[Opening SUPPLIED RECORDS section]

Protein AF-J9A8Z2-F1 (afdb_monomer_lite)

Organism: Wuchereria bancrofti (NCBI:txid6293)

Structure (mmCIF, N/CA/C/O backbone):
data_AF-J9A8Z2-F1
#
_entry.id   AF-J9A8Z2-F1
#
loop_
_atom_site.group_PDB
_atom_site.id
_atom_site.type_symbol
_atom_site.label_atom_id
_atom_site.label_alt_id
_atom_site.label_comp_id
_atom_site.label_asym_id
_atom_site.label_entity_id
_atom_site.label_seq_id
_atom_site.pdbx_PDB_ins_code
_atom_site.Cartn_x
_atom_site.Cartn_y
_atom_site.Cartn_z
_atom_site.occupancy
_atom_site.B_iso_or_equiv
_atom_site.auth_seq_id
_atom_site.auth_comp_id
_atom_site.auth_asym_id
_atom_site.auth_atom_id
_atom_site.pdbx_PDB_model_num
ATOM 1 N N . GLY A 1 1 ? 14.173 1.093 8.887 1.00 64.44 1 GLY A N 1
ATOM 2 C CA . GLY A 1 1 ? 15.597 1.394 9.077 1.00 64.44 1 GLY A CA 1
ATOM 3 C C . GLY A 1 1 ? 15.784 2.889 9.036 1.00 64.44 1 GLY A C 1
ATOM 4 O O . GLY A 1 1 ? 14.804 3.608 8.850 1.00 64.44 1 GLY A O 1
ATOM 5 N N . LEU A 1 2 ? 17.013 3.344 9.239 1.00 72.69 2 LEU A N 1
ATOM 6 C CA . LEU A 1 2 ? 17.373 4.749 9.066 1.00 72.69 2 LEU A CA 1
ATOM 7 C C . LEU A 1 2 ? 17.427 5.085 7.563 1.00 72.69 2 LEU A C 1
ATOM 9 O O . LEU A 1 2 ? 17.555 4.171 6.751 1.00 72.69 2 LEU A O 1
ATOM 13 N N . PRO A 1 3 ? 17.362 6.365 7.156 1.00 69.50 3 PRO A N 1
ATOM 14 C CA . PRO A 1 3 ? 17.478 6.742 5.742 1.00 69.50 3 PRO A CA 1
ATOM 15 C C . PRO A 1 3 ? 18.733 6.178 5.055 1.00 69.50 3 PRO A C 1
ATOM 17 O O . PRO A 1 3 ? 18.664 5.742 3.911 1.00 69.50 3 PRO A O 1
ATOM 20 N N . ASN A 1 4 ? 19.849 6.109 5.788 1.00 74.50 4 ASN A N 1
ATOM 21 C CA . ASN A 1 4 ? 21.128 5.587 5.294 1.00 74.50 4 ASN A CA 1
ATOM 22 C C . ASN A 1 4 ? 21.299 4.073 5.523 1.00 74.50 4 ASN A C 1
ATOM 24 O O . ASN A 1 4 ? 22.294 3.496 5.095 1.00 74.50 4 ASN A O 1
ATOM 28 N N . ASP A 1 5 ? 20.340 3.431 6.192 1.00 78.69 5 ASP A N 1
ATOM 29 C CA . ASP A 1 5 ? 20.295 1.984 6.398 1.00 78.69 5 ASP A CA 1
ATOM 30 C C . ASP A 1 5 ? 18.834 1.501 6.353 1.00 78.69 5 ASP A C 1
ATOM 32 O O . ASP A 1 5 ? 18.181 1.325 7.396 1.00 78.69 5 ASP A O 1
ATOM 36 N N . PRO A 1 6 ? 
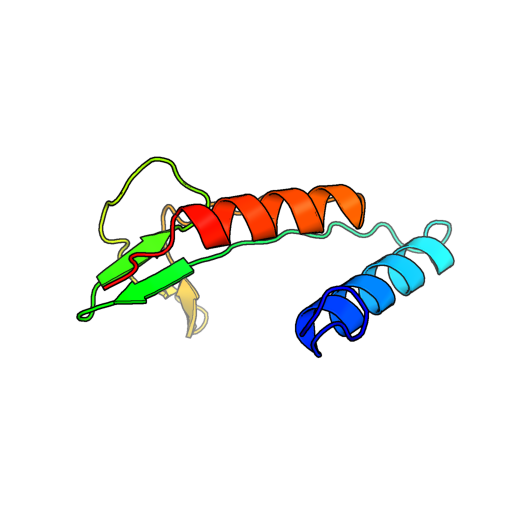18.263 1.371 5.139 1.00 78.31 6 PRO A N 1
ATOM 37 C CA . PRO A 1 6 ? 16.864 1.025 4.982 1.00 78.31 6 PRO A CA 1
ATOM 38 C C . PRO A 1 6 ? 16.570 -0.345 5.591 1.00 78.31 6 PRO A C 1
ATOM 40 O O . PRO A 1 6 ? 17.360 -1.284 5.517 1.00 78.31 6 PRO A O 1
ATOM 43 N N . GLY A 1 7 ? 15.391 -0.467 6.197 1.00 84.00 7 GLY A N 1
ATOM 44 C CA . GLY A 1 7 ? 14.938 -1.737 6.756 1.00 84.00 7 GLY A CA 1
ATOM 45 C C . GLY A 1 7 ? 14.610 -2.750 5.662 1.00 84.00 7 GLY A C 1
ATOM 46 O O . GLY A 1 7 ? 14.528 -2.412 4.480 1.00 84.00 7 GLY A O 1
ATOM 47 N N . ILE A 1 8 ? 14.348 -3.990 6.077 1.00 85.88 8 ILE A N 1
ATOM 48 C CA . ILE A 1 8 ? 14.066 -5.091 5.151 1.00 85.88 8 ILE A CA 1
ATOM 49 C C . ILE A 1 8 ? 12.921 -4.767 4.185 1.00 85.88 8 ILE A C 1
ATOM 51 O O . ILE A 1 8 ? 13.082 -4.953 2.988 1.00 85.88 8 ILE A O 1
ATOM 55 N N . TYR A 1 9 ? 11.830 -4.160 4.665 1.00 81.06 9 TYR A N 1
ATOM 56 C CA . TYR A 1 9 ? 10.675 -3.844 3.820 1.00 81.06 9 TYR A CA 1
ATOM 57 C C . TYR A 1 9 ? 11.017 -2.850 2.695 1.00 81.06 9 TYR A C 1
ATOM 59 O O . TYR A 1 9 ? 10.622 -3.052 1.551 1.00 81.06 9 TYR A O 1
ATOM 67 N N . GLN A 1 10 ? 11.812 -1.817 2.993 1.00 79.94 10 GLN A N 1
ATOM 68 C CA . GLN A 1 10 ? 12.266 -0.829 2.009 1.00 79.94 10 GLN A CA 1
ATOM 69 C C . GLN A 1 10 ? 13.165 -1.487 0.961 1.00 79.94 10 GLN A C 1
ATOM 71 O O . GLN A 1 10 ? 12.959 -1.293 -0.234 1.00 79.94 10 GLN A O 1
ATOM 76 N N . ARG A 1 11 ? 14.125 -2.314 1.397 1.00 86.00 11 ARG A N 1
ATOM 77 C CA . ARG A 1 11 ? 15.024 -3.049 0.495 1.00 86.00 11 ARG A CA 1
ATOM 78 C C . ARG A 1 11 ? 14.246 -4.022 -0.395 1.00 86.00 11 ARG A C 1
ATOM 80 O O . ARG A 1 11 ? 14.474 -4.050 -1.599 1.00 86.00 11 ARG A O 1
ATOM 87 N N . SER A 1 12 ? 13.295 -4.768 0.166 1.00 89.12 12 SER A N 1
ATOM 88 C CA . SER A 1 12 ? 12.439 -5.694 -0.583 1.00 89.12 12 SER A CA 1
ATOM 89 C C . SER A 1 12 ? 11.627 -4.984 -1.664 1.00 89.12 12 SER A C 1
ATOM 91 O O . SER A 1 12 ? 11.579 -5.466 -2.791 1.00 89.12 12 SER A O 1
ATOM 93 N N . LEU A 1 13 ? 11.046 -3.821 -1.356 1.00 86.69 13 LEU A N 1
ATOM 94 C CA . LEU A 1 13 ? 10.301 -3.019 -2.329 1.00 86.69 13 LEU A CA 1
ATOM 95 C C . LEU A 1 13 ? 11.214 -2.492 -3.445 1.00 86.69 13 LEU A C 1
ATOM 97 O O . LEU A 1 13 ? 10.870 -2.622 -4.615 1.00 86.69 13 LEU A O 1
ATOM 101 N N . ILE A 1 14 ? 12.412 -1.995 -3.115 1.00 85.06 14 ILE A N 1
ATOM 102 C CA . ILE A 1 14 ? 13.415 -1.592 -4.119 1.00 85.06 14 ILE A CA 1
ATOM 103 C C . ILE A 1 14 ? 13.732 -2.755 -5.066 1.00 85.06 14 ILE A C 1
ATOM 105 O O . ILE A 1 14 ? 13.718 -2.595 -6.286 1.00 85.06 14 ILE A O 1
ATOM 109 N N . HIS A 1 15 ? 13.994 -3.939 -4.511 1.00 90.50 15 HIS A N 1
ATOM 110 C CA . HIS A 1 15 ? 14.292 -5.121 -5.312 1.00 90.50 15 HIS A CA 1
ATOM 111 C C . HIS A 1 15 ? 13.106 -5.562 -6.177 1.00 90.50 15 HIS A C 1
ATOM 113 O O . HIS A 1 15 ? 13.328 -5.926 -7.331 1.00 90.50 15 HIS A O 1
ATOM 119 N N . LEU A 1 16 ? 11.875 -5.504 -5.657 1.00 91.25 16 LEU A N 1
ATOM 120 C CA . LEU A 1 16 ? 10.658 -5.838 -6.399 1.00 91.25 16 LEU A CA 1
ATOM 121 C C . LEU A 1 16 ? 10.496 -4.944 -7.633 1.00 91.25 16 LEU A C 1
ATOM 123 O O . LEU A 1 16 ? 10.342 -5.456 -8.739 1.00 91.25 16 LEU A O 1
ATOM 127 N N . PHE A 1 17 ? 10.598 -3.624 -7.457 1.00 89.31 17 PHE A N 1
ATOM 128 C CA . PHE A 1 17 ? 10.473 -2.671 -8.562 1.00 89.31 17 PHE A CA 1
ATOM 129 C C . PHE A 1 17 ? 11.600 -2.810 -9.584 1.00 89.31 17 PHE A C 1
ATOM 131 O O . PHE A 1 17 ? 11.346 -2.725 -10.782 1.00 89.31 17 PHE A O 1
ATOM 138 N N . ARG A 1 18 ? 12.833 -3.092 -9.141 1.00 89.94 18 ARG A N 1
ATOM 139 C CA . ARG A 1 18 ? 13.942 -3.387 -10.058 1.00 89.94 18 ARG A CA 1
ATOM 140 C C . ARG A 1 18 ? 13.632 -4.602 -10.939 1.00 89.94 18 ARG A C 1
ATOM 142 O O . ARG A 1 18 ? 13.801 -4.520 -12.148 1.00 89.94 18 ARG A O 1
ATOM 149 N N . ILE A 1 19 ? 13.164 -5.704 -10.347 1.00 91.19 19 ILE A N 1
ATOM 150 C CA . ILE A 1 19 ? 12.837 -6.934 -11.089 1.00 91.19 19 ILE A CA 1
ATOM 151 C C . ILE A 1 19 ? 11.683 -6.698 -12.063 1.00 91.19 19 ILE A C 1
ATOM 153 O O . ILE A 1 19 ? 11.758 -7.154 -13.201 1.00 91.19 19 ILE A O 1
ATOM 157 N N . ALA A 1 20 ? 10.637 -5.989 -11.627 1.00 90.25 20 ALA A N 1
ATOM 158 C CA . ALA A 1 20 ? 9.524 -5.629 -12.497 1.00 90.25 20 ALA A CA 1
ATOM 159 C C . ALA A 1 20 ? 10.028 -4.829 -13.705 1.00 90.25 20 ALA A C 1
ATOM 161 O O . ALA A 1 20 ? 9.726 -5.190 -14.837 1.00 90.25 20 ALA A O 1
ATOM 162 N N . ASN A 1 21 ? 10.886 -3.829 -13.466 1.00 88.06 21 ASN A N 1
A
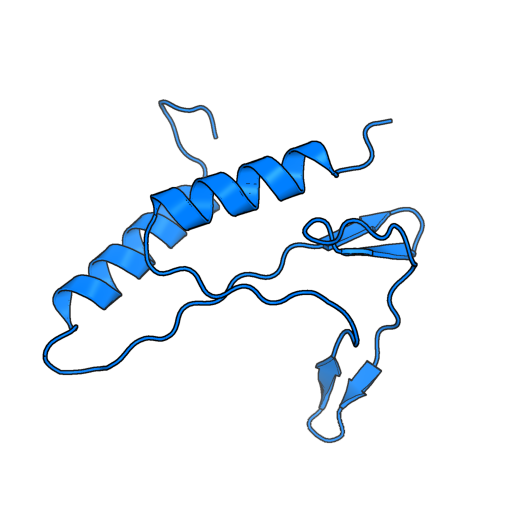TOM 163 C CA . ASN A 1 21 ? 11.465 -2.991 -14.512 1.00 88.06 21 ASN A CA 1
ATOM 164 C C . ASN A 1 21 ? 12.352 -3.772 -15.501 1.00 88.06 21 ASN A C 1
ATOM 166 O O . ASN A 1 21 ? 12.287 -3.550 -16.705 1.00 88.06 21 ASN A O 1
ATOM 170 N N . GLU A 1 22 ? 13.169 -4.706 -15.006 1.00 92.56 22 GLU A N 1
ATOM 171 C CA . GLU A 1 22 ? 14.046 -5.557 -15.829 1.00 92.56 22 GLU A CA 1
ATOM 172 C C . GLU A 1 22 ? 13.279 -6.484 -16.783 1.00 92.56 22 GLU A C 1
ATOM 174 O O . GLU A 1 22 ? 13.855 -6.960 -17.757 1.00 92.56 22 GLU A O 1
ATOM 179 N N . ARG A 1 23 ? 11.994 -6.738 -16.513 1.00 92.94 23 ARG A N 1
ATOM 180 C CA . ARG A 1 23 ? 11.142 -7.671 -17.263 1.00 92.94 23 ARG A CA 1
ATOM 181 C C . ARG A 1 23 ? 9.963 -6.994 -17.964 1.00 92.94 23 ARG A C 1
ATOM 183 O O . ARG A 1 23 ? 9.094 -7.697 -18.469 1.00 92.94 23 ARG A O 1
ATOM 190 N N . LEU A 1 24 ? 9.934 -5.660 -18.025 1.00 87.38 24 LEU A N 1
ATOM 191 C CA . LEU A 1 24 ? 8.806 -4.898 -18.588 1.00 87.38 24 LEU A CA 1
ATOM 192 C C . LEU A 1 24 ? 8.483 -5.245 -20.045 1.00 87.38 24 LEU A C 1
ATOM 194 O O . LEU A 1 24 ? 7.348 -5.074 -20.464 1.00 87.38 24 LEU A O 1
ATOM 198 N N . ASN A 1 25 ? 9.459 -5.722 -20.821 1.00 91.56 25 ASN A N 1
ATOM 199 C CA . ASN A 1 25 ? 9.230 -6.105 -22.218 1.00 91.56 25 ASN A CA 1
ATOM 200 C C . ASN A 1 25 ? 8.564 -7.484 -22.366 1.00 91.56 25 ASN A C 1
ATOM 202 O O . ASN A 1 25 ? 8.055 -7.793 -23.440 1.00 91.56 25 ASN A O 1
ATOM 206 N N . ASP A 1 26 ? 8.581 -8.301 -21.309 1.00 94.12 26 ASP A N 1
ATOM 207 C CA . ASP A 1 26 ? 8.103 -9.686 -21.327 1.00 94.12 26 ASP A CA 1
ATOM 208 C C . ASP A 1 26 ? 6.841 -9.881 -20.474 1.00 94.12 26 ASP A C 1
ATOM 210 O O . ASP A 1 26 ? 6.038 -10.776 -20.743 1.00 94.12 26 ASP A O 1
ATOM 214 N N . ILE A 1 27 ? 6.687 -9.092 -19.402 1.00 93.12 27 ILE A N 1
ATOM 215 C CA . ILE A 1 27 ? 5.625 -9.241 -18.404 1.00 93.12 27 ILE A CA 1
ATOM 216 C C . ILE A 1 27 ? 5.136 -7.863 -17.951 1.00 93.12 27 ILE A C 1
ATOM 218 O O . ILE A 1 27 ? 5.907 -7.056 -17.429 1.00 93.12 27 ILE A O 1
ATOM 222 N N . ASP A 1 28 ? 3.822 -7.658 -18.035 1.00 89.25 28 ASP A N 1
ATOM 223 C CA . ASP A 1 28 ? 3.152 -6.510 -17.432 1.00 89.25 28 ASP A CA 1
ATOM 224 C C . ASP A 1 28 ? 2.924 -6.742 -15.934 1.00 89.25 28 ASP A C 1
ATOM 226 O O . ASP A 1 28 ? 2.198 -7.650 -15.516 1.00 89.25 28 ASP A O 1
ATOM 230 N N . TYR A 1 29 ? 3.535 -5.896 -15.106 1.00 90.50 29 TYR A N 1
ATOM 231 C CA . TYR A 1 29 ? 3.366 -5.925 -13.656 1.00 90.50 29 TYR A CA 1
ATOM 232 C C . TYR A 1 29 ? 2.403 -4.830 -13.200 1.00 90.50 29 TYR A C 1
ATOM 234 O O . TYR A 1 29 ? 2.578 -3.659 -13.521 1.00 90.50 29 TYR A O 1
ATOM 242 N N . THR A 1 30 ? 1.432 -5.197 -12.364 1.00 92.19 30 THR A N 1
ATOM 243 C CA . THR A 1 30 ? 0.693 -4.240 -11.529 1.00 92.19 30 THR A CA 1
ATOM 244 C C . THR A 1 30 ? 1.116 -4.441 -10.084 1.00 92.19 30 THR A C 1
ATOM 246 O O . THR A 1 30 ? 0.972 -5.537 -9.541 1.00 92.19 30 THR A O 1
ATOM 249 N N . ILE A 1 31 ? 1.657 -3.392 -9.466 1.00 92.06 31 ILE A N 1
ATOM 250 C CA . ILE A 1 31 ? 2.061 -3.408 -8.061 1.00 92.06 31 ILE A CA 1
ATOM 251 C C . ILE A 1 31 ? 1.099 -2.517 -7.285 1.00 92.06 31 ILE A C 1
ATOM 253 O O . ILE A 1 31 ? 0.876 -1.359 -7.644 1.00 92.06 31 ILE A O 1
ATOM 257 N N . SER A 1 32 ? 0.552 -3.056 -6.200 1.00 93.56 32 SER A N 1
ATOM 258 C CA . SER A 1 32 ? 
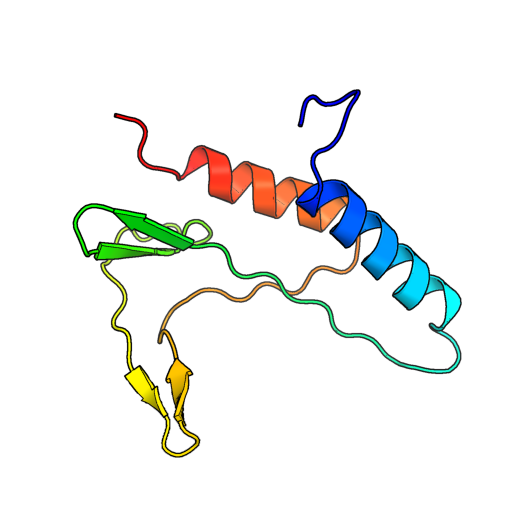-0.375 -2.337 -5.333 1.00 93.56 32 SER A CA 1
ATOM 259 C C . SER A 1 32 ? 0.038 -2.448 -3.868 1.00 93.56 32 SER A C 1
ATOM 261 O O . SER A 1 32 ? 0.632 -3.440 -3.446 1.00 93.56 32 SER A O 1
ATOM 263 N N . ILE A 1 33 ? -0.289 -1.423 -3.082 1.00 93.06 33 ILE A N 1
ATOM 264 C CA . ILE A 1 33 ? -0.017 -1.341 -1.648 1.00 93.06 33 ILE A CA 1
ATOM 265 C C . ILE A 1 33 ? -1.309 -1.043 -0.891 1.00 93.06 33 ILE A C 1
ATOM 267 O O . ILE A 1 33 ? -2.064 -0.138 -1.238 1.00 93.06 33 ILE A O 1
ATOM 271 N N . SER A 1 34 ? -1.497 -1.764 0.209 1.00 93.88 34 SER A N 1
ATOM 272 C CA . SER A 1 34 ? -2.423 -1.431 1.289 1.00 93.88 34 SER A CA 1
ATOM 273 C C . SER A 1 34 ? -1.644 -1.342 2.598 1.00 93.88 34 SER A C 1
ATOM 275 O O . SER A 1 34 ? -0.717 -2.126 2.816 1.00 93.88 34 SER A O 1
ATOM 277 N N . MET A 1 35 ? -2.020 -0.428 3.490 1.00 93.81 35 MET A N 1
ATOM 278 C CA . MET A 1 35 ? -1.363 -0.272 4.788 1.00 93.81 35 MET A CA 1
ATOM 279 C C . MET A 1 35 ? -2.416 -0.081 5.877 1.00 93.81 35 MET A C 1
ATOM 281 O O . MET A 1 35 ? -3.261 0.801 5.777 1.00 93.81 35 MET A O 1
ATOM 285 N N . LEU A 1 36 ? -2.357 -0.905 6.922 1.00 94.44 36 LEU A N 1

[Closing SUPPLIED RECORDS section]

ABOUT THIS EXERCISE: With the line holding "ATOM 101 N N" as the first and the line holding "ATOM 123 O O" as the last, please transcribe exactly the lines of the material above in that range and nothing else.

FINISHED EXERCISE:
ATOM 101 N N . ILE A 1 14 ? 12.412 -1.995 -3.115 1.00 85.06 14 ILE A N 1
ATOM 102 C CA . ILE A 1 14 ? 13.415 -1.592 -4.119 1.00 85.06 14 ILE A CA 1
ATOM 103 C C . ILE A 1 14 ? 13.732 -2.755 -5.066 1.00 85.06 14 ILE A C 1
ATOM 105 O O . ILE A 1 14 ? 13.718 -2.595 -6.286 1.00 85.06 14 ILE A O 1
ATOM 109 N N . HIS A 1 15 ? 13.994 -3.939 -4.511 1.00 90.50 15 HIS A N 1
ATOM 110 C CA . HIS A 1 15 ? 14.292 -5.121 -5.312 1.00 90.50 15 HIS A CA 1
ATOM 111 C C . HIS A 1 15 ? 13.106 -5.562 -6.177 1.00 90.50 15 HIS A C 1
ATOM 113 O O . HIS A 1 15 ? 13.328 -5.926 -7.331 1.00 90.50 15 HIS A O 1
ATOM 119 N N . LEU A 1 16 ? 11.875 -5.504 -5.657 1.00 91.25 16 LEU A N 1
ATOM 120 C CA . LEU A 1 16 ? 10.658 -5.838 -6.399 1.00 91.25 16 LEU A CA 1
ATOM 121 C C . LEU A 1 16 ? 10.496 -4.944 -7.633 1.00 91.25 16 LEU A C 1
ATOM 123 O O . LEU A 1 16 ? 10.342 -5.456 -8.739 1.00 91.25 16 LEU A O 1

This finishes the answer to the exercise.